From: Moshe Shemesh <moshe@nvidia.com>
To: Jakub Kicinski <kuba@kernel.org>, <tariqt@nvidia.com>
Cc: <edumazet@google.com>, <pabeni@redhat.com>,
<andrew+netdev@lunn.ch>, <davem@davemloft.net>,
<saeedm@nvidia.com>, <leon@kernel.org>, <mbloch@nvidia.com>,
<agoldberger@nvidia.com>, <netdev@vger.kernel.org>,
<linux-rdma@vger.kernel.org>, <linux-kernel@vger.kernel.org>,
<gal@nvidia.com>, <dtatulea@nvidia.com>
Subject: Re: [PATCH net-next 3/3] net/mlx5: Add VHCA_ID page management mode support
Date: Mon, 4 May 2026 14:33:57 +0300 [thread overview]
Message-ID: <2b06dc5a-542e-440e-af7e-73c29204cda5@nvidia.com> (raw)
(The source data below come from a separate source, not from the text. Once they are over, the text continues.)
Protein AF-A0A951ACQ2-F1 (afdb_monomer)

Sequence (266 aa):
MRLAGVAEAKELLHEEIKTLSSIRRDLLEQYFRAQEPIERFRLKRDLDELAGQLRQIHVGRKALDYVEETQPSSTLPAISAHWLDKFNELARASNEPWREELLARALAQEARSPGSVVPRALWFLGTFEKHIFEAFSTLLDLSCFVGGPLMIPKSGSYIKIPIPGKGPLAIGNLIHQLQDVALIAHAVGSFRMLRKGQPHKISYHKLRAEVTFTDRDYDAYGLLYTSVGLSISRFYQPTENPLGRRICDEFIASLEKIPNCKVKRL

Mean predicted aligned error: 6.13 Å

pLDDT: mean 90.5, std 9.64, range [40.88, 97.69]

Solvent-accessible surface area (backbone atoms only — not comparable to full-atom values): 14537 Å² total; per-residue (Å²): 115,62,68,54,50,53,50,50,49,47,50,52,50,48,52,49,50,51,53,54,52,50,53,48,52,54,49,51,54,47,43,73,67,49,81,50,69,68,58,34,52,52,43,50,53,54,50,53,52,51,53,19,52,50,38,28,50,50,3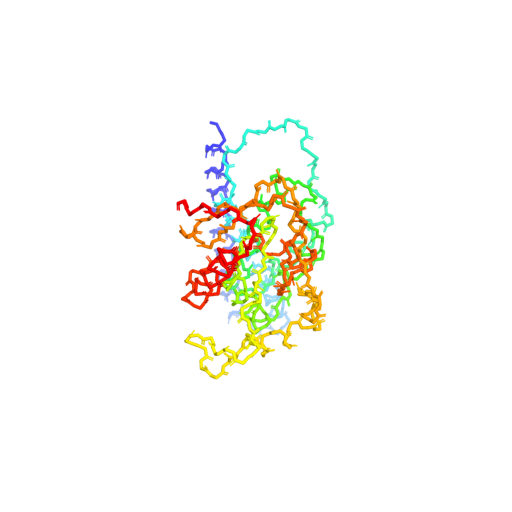0,55,52,53,11,63,77,62,56,70,97,66,83,77,70,96,76,72,66,76,68,55,65,70,57,51,52,52,48,49,58,46,38,30,44,96,65,55,74,72,40,40,52,35,50,10,42,46,52,24,47,26,73,74,37,50,81,70,61,49,69,70,39,55,48,48,58,62,64,58,51,68,70,56,48,53,37,50,50,54,52,50,23,35,32,24,34,57,65,56,71,63,28,36,63,62,70,73,74,51,50,73,40,62,39,88,96,53,68,88,44,21,51,39,57,38,51,61,68,36,55,89,71,53,35,48,42,63,62,84,83,32,61,44,78,45,56,45,77,41,80,27,52,33,37,45,95,84,49,37,34,40,37,32,28,69,82,50,66,42,75,50,42,22,39,39,54,24,76,54,28,56,59,46,51,71,52,54,78,73,52,95,35,76,66,20,52,48,45,48,50,53,43,53,57,54,46,62,70,3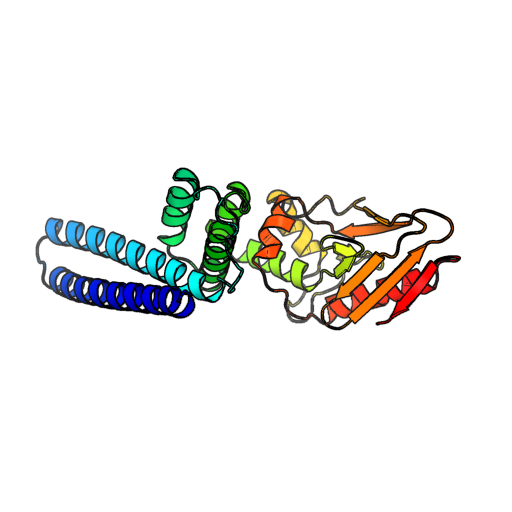9,84,62,39,49,70,45,81,99

Radius of gyration: 23.4 Å; Cα contacts (8 Å, |Δi|>4): 360; chains: 1; bounding box: 51×32×77 Å

Secondary structure (DSSP, 8-state):
-HHHHHHHHHHHHHHHHHHHHHHHHHHHHHHHH--SHHHHHHHHHHHHHHHHHHHHHHHHHHHTTS---PPPPTTPPPPPHHHHHHHHHHHHS---HHHHHHHHHHHHHHHHSTT-S-HHHHHHHHH--HHHHHHHHHHHHT-EEESSSEEEE--S-GGGPBPTTSTT-BHHHHHHHHGGGT-B--TTT-EEEE-TTSEEEEEETTEEEEEEESSS-EEEEEEEB-HHHHHHHTTS-PPP-HHHHHHHHHHHHHHHTSTTEEEEE-

Foldseek 3Di:
DVVCVLVVVLVVLVVVLVVLVVVLVVLVVVLVVDPDPVSVVVSVVVNLVSLLVSQLSVLQSLLSVVQDPDDDPPDADDADPVLVVLLSVLSSDPDDPVLSLLSSVLVNVCVRHPPLQPSLLSVCSSDDDPVLVVLLLLVLLLWKAKLHFTWQFDPDPQLQPDFPPPPRDGNVNSCVSCVVVQFKDDLPPDWDKDAAPDWGWIDDVVWIKIKHAHPGIDTGRGIGTDPSNRSSSVSDDHDHGPNSVVSSVSSLVVQVPDPRMDMDID

Structure (mmCIF, N/CA/C/O backbone):
data_AF-A0A951ACQ2-F1
#
_entry.id   AF-A0A951ACQ2-F1
#
loop_
_atom_site.group_PDB
_atom_site.id
_atom_site.type_symbol
_atom_site.label_atom_id
_atom_site.label_alt_id
_atom_site.label_comp_id
_atom_site.label_asym_id
_atom_site.label_entity_id
_atom_site.label_seq_id
_atom_site.pdbx_PDB_ins_code
_atom_site.Cartn_x
_atom_site.Cartn_y
_atom_site.Cartn_z
_atom_site.occupancy
_atom_site.B_iso_or_equiv
_atom_site.auth_seq_id
_atom_site.auth_comp_id
_atom_site.auth_asym_id
_atom_site.auth_atom_id
_atom_site.pdbx_PDB_model_num
ATOM 1 N N . MET A 1 1 ? -25.597 16.914 -6.050 1.00 40.88 1 MET A N 1
ATOM 2 C CA . MET A 1 1 ? -26.367 15.866 -5.338 1.00 40.88 1 MET A CA 1
ATOM 3 C C . MET A 1 1 ? -25.491 14.832 -4.616 1.00 40.88 1 MET A C 1
ATOM 5 O O . MET A 1 1 ? -25.778 14.587 -3.461 1.00 40.88 1 MET A O 1
ATOM 9 N N . ARG A 1 2 ? -24.412 14.256 -5.186 1.00 49.88 2 ARG A N 1
ATOM 10 C CA . ARG A 1 2 ? -23.533 13.314 -4.438 1.00 49.88 2 ARG A CA 1
ATOM 11 C C . ARG A 1 2 ? -22.438 13.945 -3.574 1.00 49.88 2 ARG A C 1
ATOM 13 O O . ARG A 1 2 ? -22.100 13.344 -2.572 1.00 49.88 2 ARG A O 1
ATOM 20 N N . LEU A 1 3 ? -21.929 15.139 -3.895 1.00 50.59 3 LEU A N 1
ATOM 21 C CA . LEU A 1 3 ? -21.111 15.906 -2.939 1.00 50.59 3 LEU A CA 1
ATOM 22 C C . LEU A 1 3 ? -21.900 16.219 -1.670 1.00 50.59 3 LEU A C 1
ATOM 24 O O . LEU A 1 3 ? -21.364 16.089 -0.579 1.00 50.59 3 LEU A O 1
ATOM 28 N N . ALA A 1 4 ? -23.186 16.546 -1.837 1.00 58.28 4 ALA A N 1
ATOM 29 C CA . ALA A 1 4 ? -24.122 16.627 -0.728 1.00 58.28 4 ALA A CA 1
ATOM 30 C C . ALA A 1 4 ? -24.216 15.263 -0.031 1.00 58.28 4 ALA A C 1
ATOM 32 O O . ALA A 1 4 ? -23.920 15.211 1.141 1.00 58.28 4 ALA A O 1
ATOM 33 N N . GLY A 1 5 ? -24.409 14.146 -0.745 1.00 73.62 5 GLY A N 1
ATOM 34 C CA . GLY A 1 5 ? -24.432 12.805 -0.132 1.00 73.62 5 GLY A CA 1
ATOM 35 C C . GLY A 1 5 ? -23.143 12.340 0.580 1.00 73.62 5 GLY A C 1
ATOM 36 O O . GLY A 1 5 ? -23.228 11.685 1.611 1.00 73.62 5 GLY A O 1
ATOM 37 N N . VAL A 1 6 ? -21.943 12.659 0.077 1.00 79.00 6 VAL A N 1
ATOM 38 C CA . VAL A 1 6 ? -20.662 12.329 0.737 1.00 79.00 6 VAL A CA 1
ATOM 39 C C . VAL A 1 6 ? -20.408 13.271 1.910 1.00 79.00 6 VAL A C 1
ATOM 41 O O . VAL A 1 6 ? -19.942 12.816 2.949 1.00 79.00 6 VAL A O 1
ATOM 44 N N . ALA A 1 7 ? -20.726 14.561 1.774 1.00 80.12 7 ALA A N 1
ATOM 45 C CA . ALA A 1 7 ? -20.663 15.510 2.881 1.00 80.12 7 ALA A CA 1
ATOM 46 C C . ALA A 1 7 ? -21.677 15.145 3.976 1.00 80.12 7 ALA A C 1
ATOM 48 O O . ALA A 1 7 ? -21.301 15.053 5.133 1.00 80.12 7 ALA A O 1
ATOM 49 N N . GLU A 1 8 ? -22.915 14.822 3.610 1.00 83.50 8 GLU A N 1
ATOM 50 C CA . GLU A 1 8 ? -23.967 14.306 4.489 1.00 83.50 8 GLU A CA 1
ATOM 51 C C . GLU A 1 8 ? -23.518 13.011 5.165 1.00 83.50 8 GLU A C 1
ATOM 53 O O . GLU A 1 8 ? -23.636 12.893 6.376 1.00 83.50 8 GLU A O 1
ATOM 58 N N . ALA A 1 9 ? -22.927 12.060 4.433 1.00 84.56 9 ALA A N 1
ATOM 59 C CA . ALA A 1 9 ? -22.377 10.845 5.032 1.00 84.56 9 ALA A CA 1
ATOM 60 C C . ALA A 1 9 ? -21.224 11.148 6.003 1.00 84.56 9 ALA A C 1
ATOM 62 O O . ALA A 1 9 ? -21.146 10.536 7.067 1.00 84.56 9 ALA A O 1
ATOM 63 N N . LYS A 1 10 ? -20.340 12.102 5.678 1.00 86.50 10 LYS A N 1
ATOM 64 C CA . LYS A 1 10 ? -19.275 12.551 6.588 1.00 86.50 10 LYS A CA 1
ATOM 65 C C . LYS A 1 10 ? -19.853 13.179 7.854 1.00 86.50 10 LYS A C 1
ATOM 67 O O . LYS A 1 10 ? -19.366 12.850 8.932 1.00 86.50 10 LYS A O 1
ATOM 72 N N . GLU A 1 11 ? -20.872 14.025 7.732 1.00 88.06 11 GLU A N 1
ATOM 73 C CA . GLU A 1 11 ? -21.562 14.648 8.867 1.00 88.06 11 GLU A CA 1
ATOM 74 C C . GLU A 1 11 ? -22.292 13.604 9.720 1.00 88.06 11 GLU A C 1
ATOM 76 O O . GLU A 1 11 ? -22.114 13.580 10.933 1.00 88.06 11 GLU A O 1
ATOM 81 N N . LEU A 1 12 ? -23.019 12.664 9.107 1.00 89.69 12 LEU A N 1
ATOM 82 C CA . LEU A 1 12 ? -23.681 11.567 9.820 1.00 89.69 12 LEU A CA 1
ATOM 83 C C . LEU A 1 12 ? -22.679 10.718 10.610 1.00 89.69 12 LEU A C 1
ATOM 85 O O . LEU A 1 12 ? -22.884 10.465 11.794 1.00 89.69 12 LEU A O 1
ATOM 89 N N . LEU A 1 13 ? -21.562 10.319 9.991 1.00 89.94 13 LEU A N 1
ATOM 90 C CA . LEU A 1 13 ? -20.507 9.581 10.695 1.00 89.94 13 LEU A CA 1
ATOM 91 C C . LEU A 1 13 ? -19.829 10.437 11.773 1.00 89.94 13 LEU A C 1
ATOM 93 O O . LEU A 1 13 ? -19.365 9.904 12.778 1.00 89.94 13 LEU A O 1
ATOM 97 N N . HIS A 1 14 ? -19.741 11.754 11.582 1.00 90.38 14 HIS A N 1
ATOM 98 C CA . HIS A 1 14 ? -19.182 12.662 12.578 1.00 90.38 14 HIS A CA 1
ATOM 99 C C . HIS A 1 14 ? -20.078 12.774 13.816 1.00 90.38 14 HIS A C 1
ATOM 101 O O . HIS A 1 14 ? -19.572 12.684 14.937 1.00 90.38 14 HIS A O 1
ATO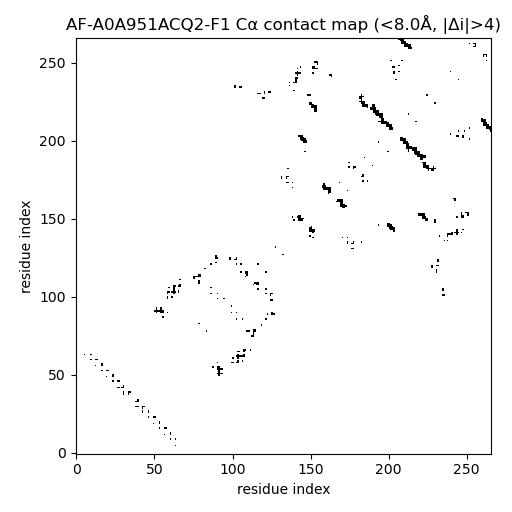M 107 N N . GLU A 1 15 ? -21.389 12.907 13.626 1.00 91.00 15 GLU A N 1
ATOM 108 C CA . GLU A 1 15 ? -22.369 12.893 14.713 1.00 91.00 15 GLU A CA 1
ATOM 109 C C . GLU A 1 15 ? -22.414 11.534 15.420 1.00 91.00 15 GLU A C 1
ATOM 111 O O . GLU A 1 15 ? -22.434 11.480 16.650 1.00 91.00 15 GLU A O 1
ATOM 116 N N . GLU A 1 16 ? -22.301 10.430 14.680 1.00 90.94 16 GLU A N 1
ATOM 117 C CA . GLU A 1 16 ? -22.199 9.092 15.272 1.00 90.94 16 GLU A CA 1
ATOM 118 C C . GLU A 1 16 ? -20.955 8.966 16.168 1.00 90.94 16 GLU A C 1
ATOM 120 O O . GLU A 1 16 ? -21.040 8.524 17.315 1.00 90.94 16 GLU A O 1
ATOM 125 N N . ILE A 1 17 ? -19.792 9.443 15.699 1.00 92.31 17 ILE A N 1
ATOM 126 C CA . ILE A 1 17 ? -18.563 9.482 16.507 1.00 92.31 17 ILE A CA 1
ATOM 127 C C . ILE A 1 17 ? -18.772 10.306 17.783 1.00 92.31 17 ILE A C 1
ATOM 129 O O . ILE A 1 17 ? -18.294 9.895 18.844 1.00 92.31 17 ILE A O 1
ATOM 133 N N . LYS A 1 18 ? -19.461 11.455 17.714 1.00 92.94 18 LYS A N 1
ATOM 134 C CA . LYS A 1 18 ? -19.750 12.285 18.897 1.00 92.94 18 LYS A CA 1
ATOM 135 C C . LYS A 1 18 ? -20.635 11.545 19.892 1.00 92.94 18 LYS A C 1
ATOM 137 O O . LYS A 1 18 ? -20.284 11.487 21.072 1.00 92.94 18 LYS A O 1
ATOM 142 N N . THR A 1 19 ? -21.726 10.945 19.421 1.00 9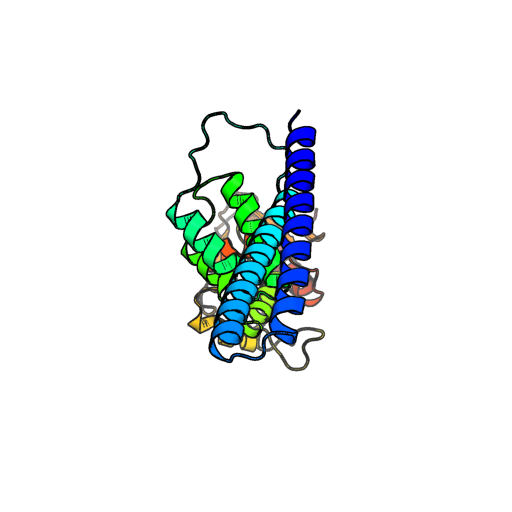4.25 19 THR A N 1
ATOM 143 C CA . THR A 1 19 ? -22.655 10.169 20.252 1.00 94.25 19 THR A CA 1
ATOM 144 C C . THR A 1 19 ? -21.933 9.027 20.960 1.00 94.25 19 THR A C 1
ATOM 146 O O . THR A 1 19 ? -21.958 8.945 22.189 1.00 94.25 19 THR A O 1
ATOM 149 N N . LEU A 1 20 ? -21.193 8.200 20.217 1.00 92.56 20 LEU A N 1
ATOM 150 C CA . LEU A 1 20 ? -20.440 7.079 20.784 1.00 92.56 20 LEU A CA 1
ATOM 151 C C . LEU A 1 20 ? -19.325 7.546 21.731 1.00 92.56 20 LEU A C 1
ATOM 153 O O . LEU A 1 20 ? -19.064 6.906 22.750 1.00 92.56 20 LEU A O 1
ATOM 157 N N . SER A 1 21 ? -18.689 8.687 21.451 1.00 91.81 21 SER A N 1
ATOM 158 C CA . SER A 1 21 ? -17.691 9.276 22.354 1.00 91.81 21 SER A CA 1
ATOM 159 C C . SER A 1 21 ? -18.312 9.757 23.667 1.00 91.81 21 SER A C 1
ATOM 161 O O . SER A 1 21 ? -17.690 9.600 24.719 1.00 91.81 21 SER A O 1
ATOM 163 N N . SER A 1 22 ? -19.536 10.296 23.630 1.00 94.31 22 SER A N 1
ATOM 164 C CA . SER A 1 22 ? -20.279 10.660 24.842 1.00 94.31 22 SER A CA 1
ATOM 165 C C . SER A 1 22 ? -20.631 9.422 25.662 1.00 94.31 22 SER A C 1
ATOM 167 O O . SER A 1 22 ? -20.295 9.368 26.841 1.00 94.31 22 SER A O 1
ATOM 169 N N . ILE A 1 23 ? -21.202 8.392 25.025 1.00 94.38 23 ILE A N 1
ATOM 170 C CA . ILE A 1 23 ? -21.530 7.116 25.684 1.00 94.38 23 ILE A CA 1
ATOM 171 C C . ILE A 1 23 ? -20.279 6.517 26.339 1.00 94.38 23 ILE A C 1
ATOM 173 O O . ILE A 1 23 ? -20.321 6.053 27.477 1.00 94.38 23 ILE A O 1
ATOM 177 N N . ARG A 1 24 ? -19.129 6.577 25.655 1.00 92.88 24 ARG A N 1
ATOM 178 C CA . ARG A 1 24 ? -17.855 6.085 26.191 1.00 92.88 24 ARG A CA 1
ATOM 179 C C . ARG A 1 24 ? -17.435 6.825 27.454 1.00 92.88 24 ARG A C 1
ATOM 181 O O . ARG A 1 24 ? -16.946 6.192 28.386 1.00 92.88 24 ARG A O 1
ATOM 188 N N . ARG A 1 25 ? -17.579 8.151 27.480 1.00 94.12 25 ARG A N 1
ATOM 189 C CA . ARG A 1 25 ? -17.263 8.959 28.663 1.00 94.12 25 ARG A CA 1
ATOM 190 C C . ARG A 1 25 ? -18.151 8.556 29.839 1.00 94.12 25 ARG A C 1
ATOM 192 O O . ARG A 1 25 ? -17.630 8.327 30.926 1.00 94.12 25 ARG A O 1
ATOM 199 N N . ASP A 1 26 ? -19.444 8.385 29.597 1.00 95.44 26 ASP A N 1
ATOM 200 C CA . ASP A 1 26 ? -20.405 8.019 30.638 1.00 95.44 26 ASP A CA 1
ATOM 201 C C . ASP A 1 26 ? -20.116 6.608 31.193 1.00 95.44 26 ASP A C 1
ATOM 203 O O . ASP A 1 26 ? -20.122 6.399 32.408 1.00 95.44 26 ASP A O 1
ATOM 207 N N . LEU A 1 27 ? -19.760 5.648 30.330 1.00 93.81 27 LEU A N 1
ATOM 208 C CA . LEU A 1 27 ? -19.328 4.304 30.741 1.00 93.81 27 LEU A CA 1
ATOM 209 C C . LEU A 1 27 ? -18.000 4.311 31.513 1.00 93.81 27 LEU A C 1
ATOM 211 O O . LEU A 1 27 ? -17.831 3.529 32.448 1.00 93.81 27 LEU A O 1
ATOM 215 N N . LEU A 1 28 ? -17.055 5.188 31.157 1.00 93.69 28 LEU A N 1
ATOM 216 C CA . LEU A 1 28 ? -15.807 5.351 31.912 1.00 93.69 28 LEU A CA 1
ATOM 217 C C . LEU A 1 28 ? -16.083 5.862 33.327 1.00 93.69 28 LEU A C 1
ATOM 219 O O . LEU A 1 28 ? -15.511 5.344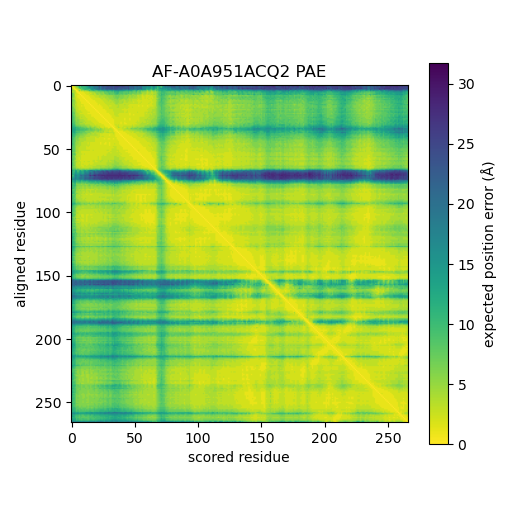 34.285 1.00 93.69 28 LEU A O 1
ATOM 223 N N . GLU A 1 29 ? -16.976 6.840 33.477 1.00 94.88 29 GLU A N 1
ATOM 224 C CA . GLU A 1 29 ? -17.381 7.332 34.796 1.00 94.88 29 GLU A CA 1
ATOM 225 C C . GLU A 1 29 ? -18.026 6.228 35.640 1.00 94.88 29 GLU A C 1
ATOM 227 O O . GLU A 1 29 ? -17.681 6.074 36.814 1.00 94.88 29 GLU A O 1
ATOM 232 N N . GLN A 1 30 ? -18.911 5.424 35.042 1.00 94.50 30 GLN A N 1
ATOM 233 C CA . GLN A 1 30 ? -19.509 4.261 35.706 1.00 94.50 30 GLN A CA 1
ATOM 234 C C . GLN A 1 30 ? -18.441 3.244 36.124 1.00 94.50 30 GLN A C 1
ATOM 236 O O . GLN A 1 30 ? -18.437 2.794 37.267 1.00 94.50 30 GLN A O 1
ATOM 241 N N . TYR A 1 31 ? -17.476 2.947 35.248 1.00 93.38 31 TYR A N 1
ATOM 242 C CA . TYR A 1 31 ? -16.394 1.999 35.526 1.00 93.38 31 TYR A CA 1
ATOM 243 C C . TYR A 1 31 ? -15.546 2.405 36.738 1.00 93.38 31 TYR A C 1
ATOM 245 O O . TYR A 1 31 ? -15.218 1.559 37.573 1.00 93.38 31 TYR A O 1
ATOM 253 N N . PHE A 1 32 ? -15.213 3.694 36.873 1.00 93.38 32 PHE A N 1
ATOM 254 C CA . PHE A 1 32 ? -14.439 4.186 38.018 1.00 93.38 32 PHE A CA 1
ATOM 255 C C . PHE A 1 32 ? -15.240 4.224 39.325 1.00 93.38 32 PHE A C 1
ATOM 257 O O . PHE A 1 32 ? -14.650 4.104 40.399 1.00 93.38 32 PHE A O 1
ATOM 264 N N . ARG A 1 33 ? -16.569 4.372 39.249 1.00 94.81 33 ARG A N 1
ATOM 265 C CA . ARG A 1 33 ? -17.464 4.367 40.418 1.00 94.81 33 ARG A CA 1
ATOM 266 C C . ARG A 1 33 ? -17.860 2.962 40.868 1.00 94.81 33 ARG A C 1
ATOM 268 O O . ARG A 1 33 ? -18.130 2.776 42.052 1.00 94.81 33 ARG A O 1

In-Reply-To: <20260503014501.4098393-1-kuba@kernel.org>
On 5/3/2026 4:45 AM, Jakub Kicinski wrote:
>
> This is an AI-generated review of your patch. The human sending this
> email has considered the AI review valid, or at least plausible.
> ---
> net/mlx5: Add VHCA_ID page management mode support
>
> This change adds a VHCA_ID-based page management mode that uses vhca_id
> instead of function_id as the effective function identifier when the
> firmware advertises icm_mng_function_id_mode. Boot pages keep FUNC_ID
> semantics for backward compatibility, and tracked pages are migrated to
> the vhca_id key after set_hca_cap().
>
> A few questions below on the per-type counter accounting, the boot-page
> migration helper, and locking on the FW-driven page path.
>
>> diff --git a/drivers/net/ethernet/mellanox/mlx5/core/eswitch.c b/drivers/net/ethernet/mellanox/mlx5/core/eswitch.c
>> index e0eafcf0c52a..d3eaefc5c0e0 100644
>> --- a/drivers/net/ethernet/mellanox/mlx5/core/eswitch.c
>> +++ b/drivers/net/ethernet/mellanox/mlx5/core/eswitch.c
>> @@ -852,6 +852,48 @@ bool mlx5_esw_vport_vhca_id(struct mlx5_eswitch *esw, u16 vportn, u16 *vhca_id)
>> return true;
>> }
>>
>> +u16 mlx5_esw_vhca_id_to_func_type(struct mlx5_core_dev *dev, u16 vhca_id)
>> +{
>> + struct mlx5_eswitch *esw = dev->priv.eswitch;
>> + struct mlx5_vport *vport;
>> + unsigned long i;
>> + u16 type;
>> +
>> + if (vhca_id == MLX5_CAP_GEN(dev, vhca_id))
>> + return MLX5_SELF;
>> +
>> + if (!esw)
>> + return MLX5_FUNC_TYPE_NONE;
>> +
>> + mutex_lock(&esw->state_lock);
>
> This function is reached from give_pages()/reclaim_pages()/
> release_all_pages() via func_vhca_id_to_type(), which in turn runs
> from the pg_wq work handler triggered by firmware page-request EQE
> events. Does acquiring esw->state_lock on that path introduce a new
> lock dependency?
>
> Several eswitch paths (for example mlx5_esw_vport_enable(),
> mlx5_esw_vport_disable(), mlx5_eswitch_set_vport_mac()) hold
> state_lock while synchronously issuing firmware commands. Before this
> patch, the page path held no eswitch locks.
>
> Would it be safer to resolve the func_type outside of state_lock, for
> example by caching the vhca_id-to-type mapping separately, or by
> attaching the resolved type to the fw_page at give time so reclaim
> does not need to look it up again?
>
I don't think there is a real issue with the lock, but for sure better
without, I will try caching vhca_id to type mapping.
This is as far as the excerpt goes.